The Main Cargo Terminal has 6 berths of total length of 866 meters. They are equipped with 16 portal cranes with lifting capacity up to 40 tons. 8 kilometers of stub railways ensure timely handling of cargo. The container terminal handles 100,000 containers annually. The ferry and passenger terminal provides transport for passengers travelling or shipping items to Turkmenbashi, Aktau, Oily Rocks and Iranian ports. There are about 20 vessels belonging to the port fleet.

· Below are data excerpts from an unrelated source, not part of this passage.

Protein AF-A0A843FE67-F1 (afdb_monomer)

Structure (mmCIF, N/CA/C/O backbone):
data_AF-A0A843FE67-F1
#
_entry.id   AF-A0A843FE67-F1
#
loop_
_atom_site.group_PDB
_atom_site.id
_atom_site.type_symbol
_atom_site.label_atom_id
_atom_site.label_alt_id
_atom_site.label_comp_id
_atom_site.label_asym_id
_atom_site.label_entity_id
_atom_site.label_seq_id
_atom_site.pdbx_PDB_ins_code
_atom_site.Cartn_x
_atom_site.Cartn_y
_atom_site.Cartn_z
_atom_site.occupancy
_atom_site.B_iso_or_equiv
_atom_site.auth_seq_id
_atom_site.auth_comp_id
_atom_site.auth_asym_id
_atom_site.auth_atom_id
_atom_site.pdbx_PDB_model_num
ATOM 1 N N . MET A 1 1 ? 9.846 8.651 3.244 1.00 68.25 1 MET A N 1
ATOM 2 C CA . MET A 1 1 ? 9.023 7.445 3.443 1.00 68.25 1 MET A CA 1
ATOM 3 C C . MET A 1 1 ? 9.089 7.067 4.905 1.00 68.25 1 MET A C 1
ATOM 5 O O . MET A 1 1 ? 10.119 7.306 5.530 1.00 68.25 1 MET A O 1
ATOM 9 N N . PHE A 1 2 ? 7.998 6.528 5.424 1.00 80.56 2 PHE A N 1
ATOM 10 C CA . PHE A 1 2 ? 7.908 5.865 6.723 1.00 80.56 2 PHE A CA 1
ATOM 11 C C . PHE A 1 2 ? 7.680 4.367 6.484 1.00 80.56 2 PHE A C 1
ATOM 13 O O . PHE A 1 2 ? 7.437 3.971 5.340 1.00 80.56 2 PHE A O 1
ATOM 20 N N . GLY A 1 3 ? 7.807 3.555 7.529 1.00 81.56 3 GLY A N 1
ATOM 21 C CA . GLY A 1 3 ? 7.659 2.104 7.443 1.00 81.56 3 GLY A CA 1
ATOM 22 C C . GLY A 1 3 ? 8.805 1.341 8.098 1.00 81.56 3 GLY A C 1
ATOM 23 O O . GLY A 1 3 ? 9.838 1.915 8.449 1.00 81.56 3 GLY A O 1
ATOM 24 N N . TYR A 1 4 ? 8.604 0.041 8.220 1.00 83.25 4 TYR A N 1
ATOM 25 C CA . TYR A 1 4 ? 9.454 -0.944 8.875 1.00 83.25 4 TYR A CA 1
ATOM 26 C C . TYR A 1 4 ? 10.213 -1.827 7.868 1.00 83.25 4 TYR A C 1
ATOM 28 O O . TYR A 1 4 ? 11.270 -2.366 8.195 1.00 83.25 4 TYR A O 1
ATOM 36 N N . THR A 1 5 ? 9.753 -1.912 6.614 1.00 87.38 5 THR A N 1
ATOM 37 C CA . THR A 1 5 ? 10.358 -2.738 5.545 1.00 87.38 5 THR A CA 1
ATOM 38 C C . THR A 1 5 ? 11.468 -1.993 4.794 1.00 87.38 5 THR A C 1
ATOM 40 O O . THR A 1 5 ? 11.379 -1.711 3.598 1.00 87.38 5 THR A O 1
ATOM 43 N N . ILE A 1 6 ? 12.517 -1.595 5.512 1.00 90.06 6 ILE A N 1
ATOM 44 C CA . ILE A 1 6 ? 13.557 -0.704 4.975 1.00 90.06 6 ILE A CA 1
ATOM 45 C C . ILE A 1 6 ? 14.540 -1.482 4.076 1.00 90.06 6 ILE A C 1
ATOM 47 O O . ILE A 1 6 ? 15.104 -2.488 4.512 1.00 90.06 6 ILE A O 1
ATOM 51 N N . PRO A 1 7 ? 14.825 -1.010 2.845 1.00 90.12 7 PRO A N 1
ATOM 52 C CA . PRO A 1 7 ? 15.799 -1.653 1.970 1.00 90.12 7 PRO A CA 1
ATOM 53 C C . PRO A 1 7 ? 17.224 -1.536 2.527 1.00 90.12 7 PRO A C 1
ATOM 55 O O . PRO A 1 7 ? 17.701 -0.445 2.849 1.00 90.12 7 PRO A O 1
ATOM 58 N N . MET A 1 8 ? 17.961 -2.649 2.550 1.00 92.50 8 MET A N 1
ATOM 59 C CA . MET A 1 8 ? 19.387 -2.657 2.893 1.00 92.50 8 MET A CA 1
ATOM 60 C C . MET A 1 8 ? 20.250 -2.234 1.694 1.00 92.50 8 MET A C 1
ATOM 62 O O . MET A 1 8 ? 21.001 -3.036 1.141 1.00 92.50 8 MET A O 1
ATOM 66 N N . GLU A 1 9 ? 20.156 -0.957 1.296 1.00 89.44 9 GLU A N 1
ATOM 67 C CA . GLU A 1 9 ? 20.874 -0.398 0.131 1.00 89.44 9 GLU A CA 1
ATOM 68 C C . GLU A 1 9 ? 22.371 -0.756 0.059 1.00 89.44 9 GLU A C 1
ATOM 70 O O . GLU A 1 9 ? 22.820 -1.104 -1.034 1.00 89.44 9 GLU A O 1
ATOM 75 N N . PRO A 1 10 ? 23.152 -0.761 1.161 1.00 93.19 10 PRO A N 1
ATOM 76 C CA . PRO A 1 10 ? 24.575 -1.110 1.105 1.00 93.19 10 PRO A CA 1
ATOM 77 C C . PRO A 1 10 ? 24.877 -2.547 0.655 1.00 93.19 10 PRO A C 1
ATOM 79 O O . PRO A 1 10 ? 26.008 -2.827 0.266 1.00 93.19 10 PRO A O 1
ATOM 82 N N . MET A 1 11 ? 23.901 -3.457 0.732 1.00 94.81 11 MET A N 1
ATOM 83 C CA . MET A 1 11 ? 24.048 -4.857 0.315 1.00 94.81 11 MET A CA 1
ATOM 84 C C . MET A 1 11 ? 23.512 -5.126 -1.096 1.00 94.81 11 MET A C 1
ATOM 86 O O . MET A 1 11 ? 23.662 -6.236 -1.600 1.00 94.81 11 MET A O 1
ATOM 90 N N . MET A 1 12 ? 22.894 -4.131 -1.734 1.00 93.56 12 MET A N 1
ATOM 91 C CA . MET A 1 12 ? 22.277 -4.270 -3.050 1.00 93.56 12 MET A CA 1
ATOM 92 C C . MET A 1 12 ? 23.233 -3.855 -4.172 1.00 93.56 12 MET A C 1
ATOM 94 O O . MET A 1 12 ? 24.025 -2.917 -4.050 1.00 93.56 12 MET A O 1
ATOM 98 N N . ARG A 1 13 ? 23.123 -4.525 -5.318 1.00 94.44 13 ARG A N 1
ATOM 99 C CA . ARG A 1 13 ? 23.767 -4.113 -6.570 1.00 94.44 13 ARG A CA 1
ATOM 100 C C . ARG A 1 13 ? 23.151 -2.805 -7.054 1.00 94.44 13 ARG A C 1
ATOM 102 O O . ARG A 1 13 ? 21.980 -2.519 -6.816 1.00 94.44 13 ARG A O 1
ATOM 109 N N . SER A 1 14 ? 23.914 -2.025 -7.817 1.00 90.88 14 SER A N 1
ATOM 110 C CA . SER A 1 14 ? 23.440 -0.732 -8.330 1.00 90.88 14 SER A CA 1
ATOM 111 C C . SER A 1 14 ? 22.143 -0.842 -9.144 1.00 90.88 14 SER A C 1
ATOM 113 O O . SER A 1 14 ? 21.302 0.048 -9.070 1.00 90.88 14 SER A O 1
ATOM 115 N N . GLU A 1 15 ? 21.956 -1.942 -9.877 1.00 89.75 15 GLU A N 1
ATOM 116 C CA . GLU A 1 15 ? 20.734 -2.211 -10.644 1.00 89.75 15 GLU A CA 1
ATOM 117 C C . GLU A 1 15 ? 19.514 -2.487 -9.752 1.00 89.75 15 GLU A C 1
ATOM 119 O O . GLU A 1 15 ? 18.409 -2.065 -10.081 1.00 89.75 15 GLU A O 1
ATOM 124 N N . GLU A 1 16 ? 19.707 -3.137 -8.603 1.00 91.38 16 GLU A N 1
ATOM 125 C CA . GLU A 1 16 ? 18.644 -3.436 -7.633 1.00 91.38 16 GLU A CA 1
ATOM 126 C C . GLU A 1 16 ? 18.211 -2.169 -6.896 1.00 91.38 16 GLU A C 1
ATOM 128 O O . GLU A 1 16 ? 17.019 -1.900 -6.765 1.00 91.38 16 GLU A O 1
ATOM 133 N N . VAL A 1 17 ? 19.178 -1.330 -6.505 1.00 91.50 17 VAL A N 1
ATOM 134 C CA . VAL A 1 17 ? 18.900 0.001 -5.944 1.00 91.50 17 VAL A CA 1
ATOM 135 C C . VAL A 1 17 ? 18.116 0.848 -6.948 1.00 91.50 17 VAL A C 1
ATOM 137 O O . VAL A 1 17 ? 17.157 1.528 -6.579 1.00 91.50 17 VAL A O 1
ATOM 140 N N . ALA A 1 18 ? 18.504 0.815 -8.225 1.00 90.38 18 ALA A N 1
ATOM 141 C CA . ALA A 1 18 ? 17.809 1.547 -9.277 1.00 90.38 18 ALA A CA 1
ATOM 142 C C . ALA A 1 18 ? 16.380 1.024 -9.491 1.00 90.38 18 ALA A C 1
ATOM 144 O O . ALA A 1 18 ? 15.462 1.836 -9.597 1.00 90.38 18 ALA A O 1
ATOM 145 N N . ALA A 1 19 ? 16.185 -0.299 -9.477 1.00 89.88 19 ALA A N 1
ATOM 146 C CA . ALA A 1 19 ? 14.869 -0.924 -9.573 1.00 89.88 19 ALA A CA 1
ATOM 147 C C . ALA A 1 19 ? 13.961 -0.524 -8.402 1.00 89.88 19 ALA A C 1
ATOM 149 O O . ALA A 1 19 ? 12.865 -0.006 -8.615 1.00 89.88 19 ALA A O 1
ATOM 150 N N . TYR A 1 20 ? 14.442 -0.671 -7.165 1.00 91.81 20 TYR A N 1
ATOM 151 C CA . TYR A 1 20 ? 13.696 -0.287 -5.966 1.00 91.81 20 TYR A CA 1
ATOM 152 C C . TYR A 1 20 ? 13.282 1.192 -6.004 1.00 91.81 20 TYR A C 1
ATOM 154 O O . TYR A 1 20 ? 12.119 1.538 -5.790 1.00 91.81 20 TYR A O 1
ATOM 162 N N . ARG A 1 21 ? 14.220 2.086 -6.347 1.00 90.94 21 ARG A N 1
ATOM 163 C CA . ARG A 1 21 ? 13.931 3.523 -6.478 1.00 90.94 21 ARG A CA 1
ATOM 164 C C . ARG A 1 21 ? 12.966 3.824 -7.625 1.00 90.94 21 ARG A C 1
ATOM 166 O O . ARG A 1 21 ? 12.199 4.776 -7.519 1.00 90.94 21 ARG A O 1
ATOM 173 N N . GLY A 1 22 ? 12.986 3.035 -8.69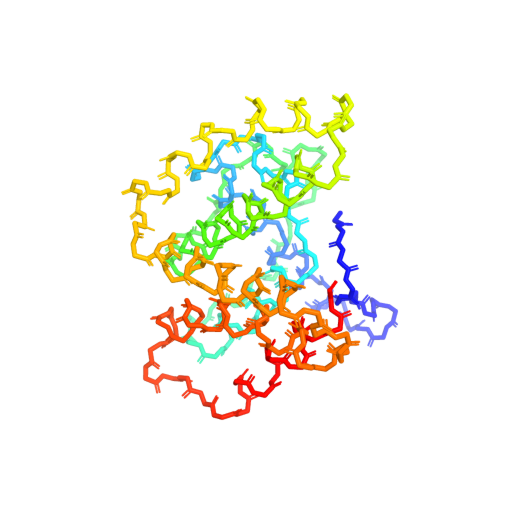7 1.00 90.81 22 GLY A N 1
ATOM 174 C CA . GLY A 1 22 ? 12.013 3.113 -9.783 1.00 90.81 22 GLY A CA 1
ATOM 175 C C . GLY A 1 22 ? 10.593 2.823 -9.299 1.00 90.81 22 GLY A C 1
ATOM 176 O O . GLY A 1 22 ? 9.707 3.649 -9.510 1.00 90.81 22 GLY A O 1
ATOM 177 N N . TYR A 1 23 ? 10.394 1.721 -8.571 1.00 91.25 23 TYR A N 1
ATOM 178 C CA . TYR A 1 23 ? 9.102 1.391 -7.955 1.00 91.25 23 TYR A CA 1
ATOM 179 C C . TYR A 1 23 ? 8.648 2.439 -6.940 1.00 91.25 23 TYR A C 1
ATOM 181 O O . TYR A 1 23 ? 7.474 2.807 -6.926 1.00 91.25 23 TYR A O 1
ATOM 189 N N . TYR A 1 24 ? 9.565 2.984 -6.139 1.00 91.44 24 TYR A N 1
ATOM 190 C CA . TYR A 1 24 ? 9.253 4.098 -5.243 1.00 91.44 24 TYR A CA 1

According to the Order of the President of the Republic of Azerbaijan on the ‘Construction of New Baku International Sea Trade Port Complex’ signed on March 18, 2007 the existing sea trade port will be demolished completely after the construction of a new port complex in Alat settlement, 65 km south of Baku. The new port will provide general cargo and passenger terminals, cargo handling and Ro/Ro facilities, rail ferry terminal connecting the ports of Aktau and Turkmenbashi as well as International Logistics Centre. The foundation of the new port complex was laid down in November 2010.

Alat

The new Port of Baku at Alat is a transportation hub linking the west (Turkey & EU), south (Iran & India) and north (Russia & Northern Europe). Situated in the vicinity of the regions of Azerbaijan, it will also increase its connectivity as an efficient hub and so increase the volume of cargo being handled. In addition, new port location is linked to existing highways and railways, connecting the port to the inland regions of the country. There are three international rail routes into Azerbaijan, which all converge at Alat:

 To the northwest, passing through Baku to Russia 
 To the west, passing through Georgia to the shores of the Black Sea and Turkey. 
 To the south and to the border area with Iran.

Phase One
The new Port of Baku at Alat will be capable of serving 150 – 160 metre-long, 10,000 tonne capacity ferries and all other types of vessels serving the Caspian Sea. The location enables a modular expansion of all the facilities for different cargo segments (rail ferry, general cargo, container and bulk) once cargo turnover increases. Phase One of the new port in Alat comprises a ferry terminal, a general cargo berth, a Ro-Ro berth, a service berth, railway lines, various administrative buildings, a customs holding area, an open storage yard, warehouses, a container yard, rail and road access to berths, a Ro-Ro ramp, a passenger service building, a heavy lift landing area and a truck amenities area. Project completion dates for Phase One have been divided into three stages. The first stage—the Ferry (Rail) Terminal—was completed in September 2014; the second stage—the Ro-Ro Berth—will be completed in 2016; and the remaining works in 2017. 80% of the overall work for Phase One has already been completed. The lengths of the quays are as follows:

 Ferry (Rail) Terminal (two berths and a central jetty with a berth on either side), able to accommodate ‘Zarifa Aliyeva Rail Ferry’ type vessels (LOA 154.5 m, width 18.3m) 
 General Cargo Quay – 650 m (4 berths) 
 Ro-Ro Quay – 300 m (1 berth) 
 Service Berth – 450 m (multiple berths)

The berths are all dredged to -7 m Caspian datum. All direct transit rail transhipments between Azerbaijan and Europe or Central Asia (onto China and the rest of Asia) are via this Ferry (Rail) Terminal. Currently, if containers are transported to their final destination on a rail platform (without being unloaded and loaded onto a container vessel) they are transferred directly onto a rail platform and use the Ferry Terminal in the New Port. If they are unloaded from a rail platform and then loaded onto a dedicated container vessel, then they come to the old port in downtown Baku. With the completion of Phase One, all such intermodal operations will be done in the new Port of Baku at Alat. The completion of Phase One will also see an overall cargo throughput at the new Port of Baku at Alat of 10–11.5 million tonnes of general cargo and 40,000–50,000 TEU in containers.

Phase Two and Phase Three
The expansion of the New Port is linked to the increased flow in potential cargo and on the speed of growth of the various business segments. In other words, the decision on when to start the construction of Phase Two and Phase Three will depend on existing cargo volumes. In general, these next phases are likely to follow the PPP (or BOT) type of partnership model, whereby a private party will likely invest, construct and operate these expansions. The forecasts for the three phases are as follows:

 Phase One: 10–11.5 million tons of general cargo + 40,000–50,000 TEU; 
 Phase Two: 17 million tons of general cargo + 150,000 TEU;
 Phase Three: 21–25 million tons of general cargo + up to 1 million TEU.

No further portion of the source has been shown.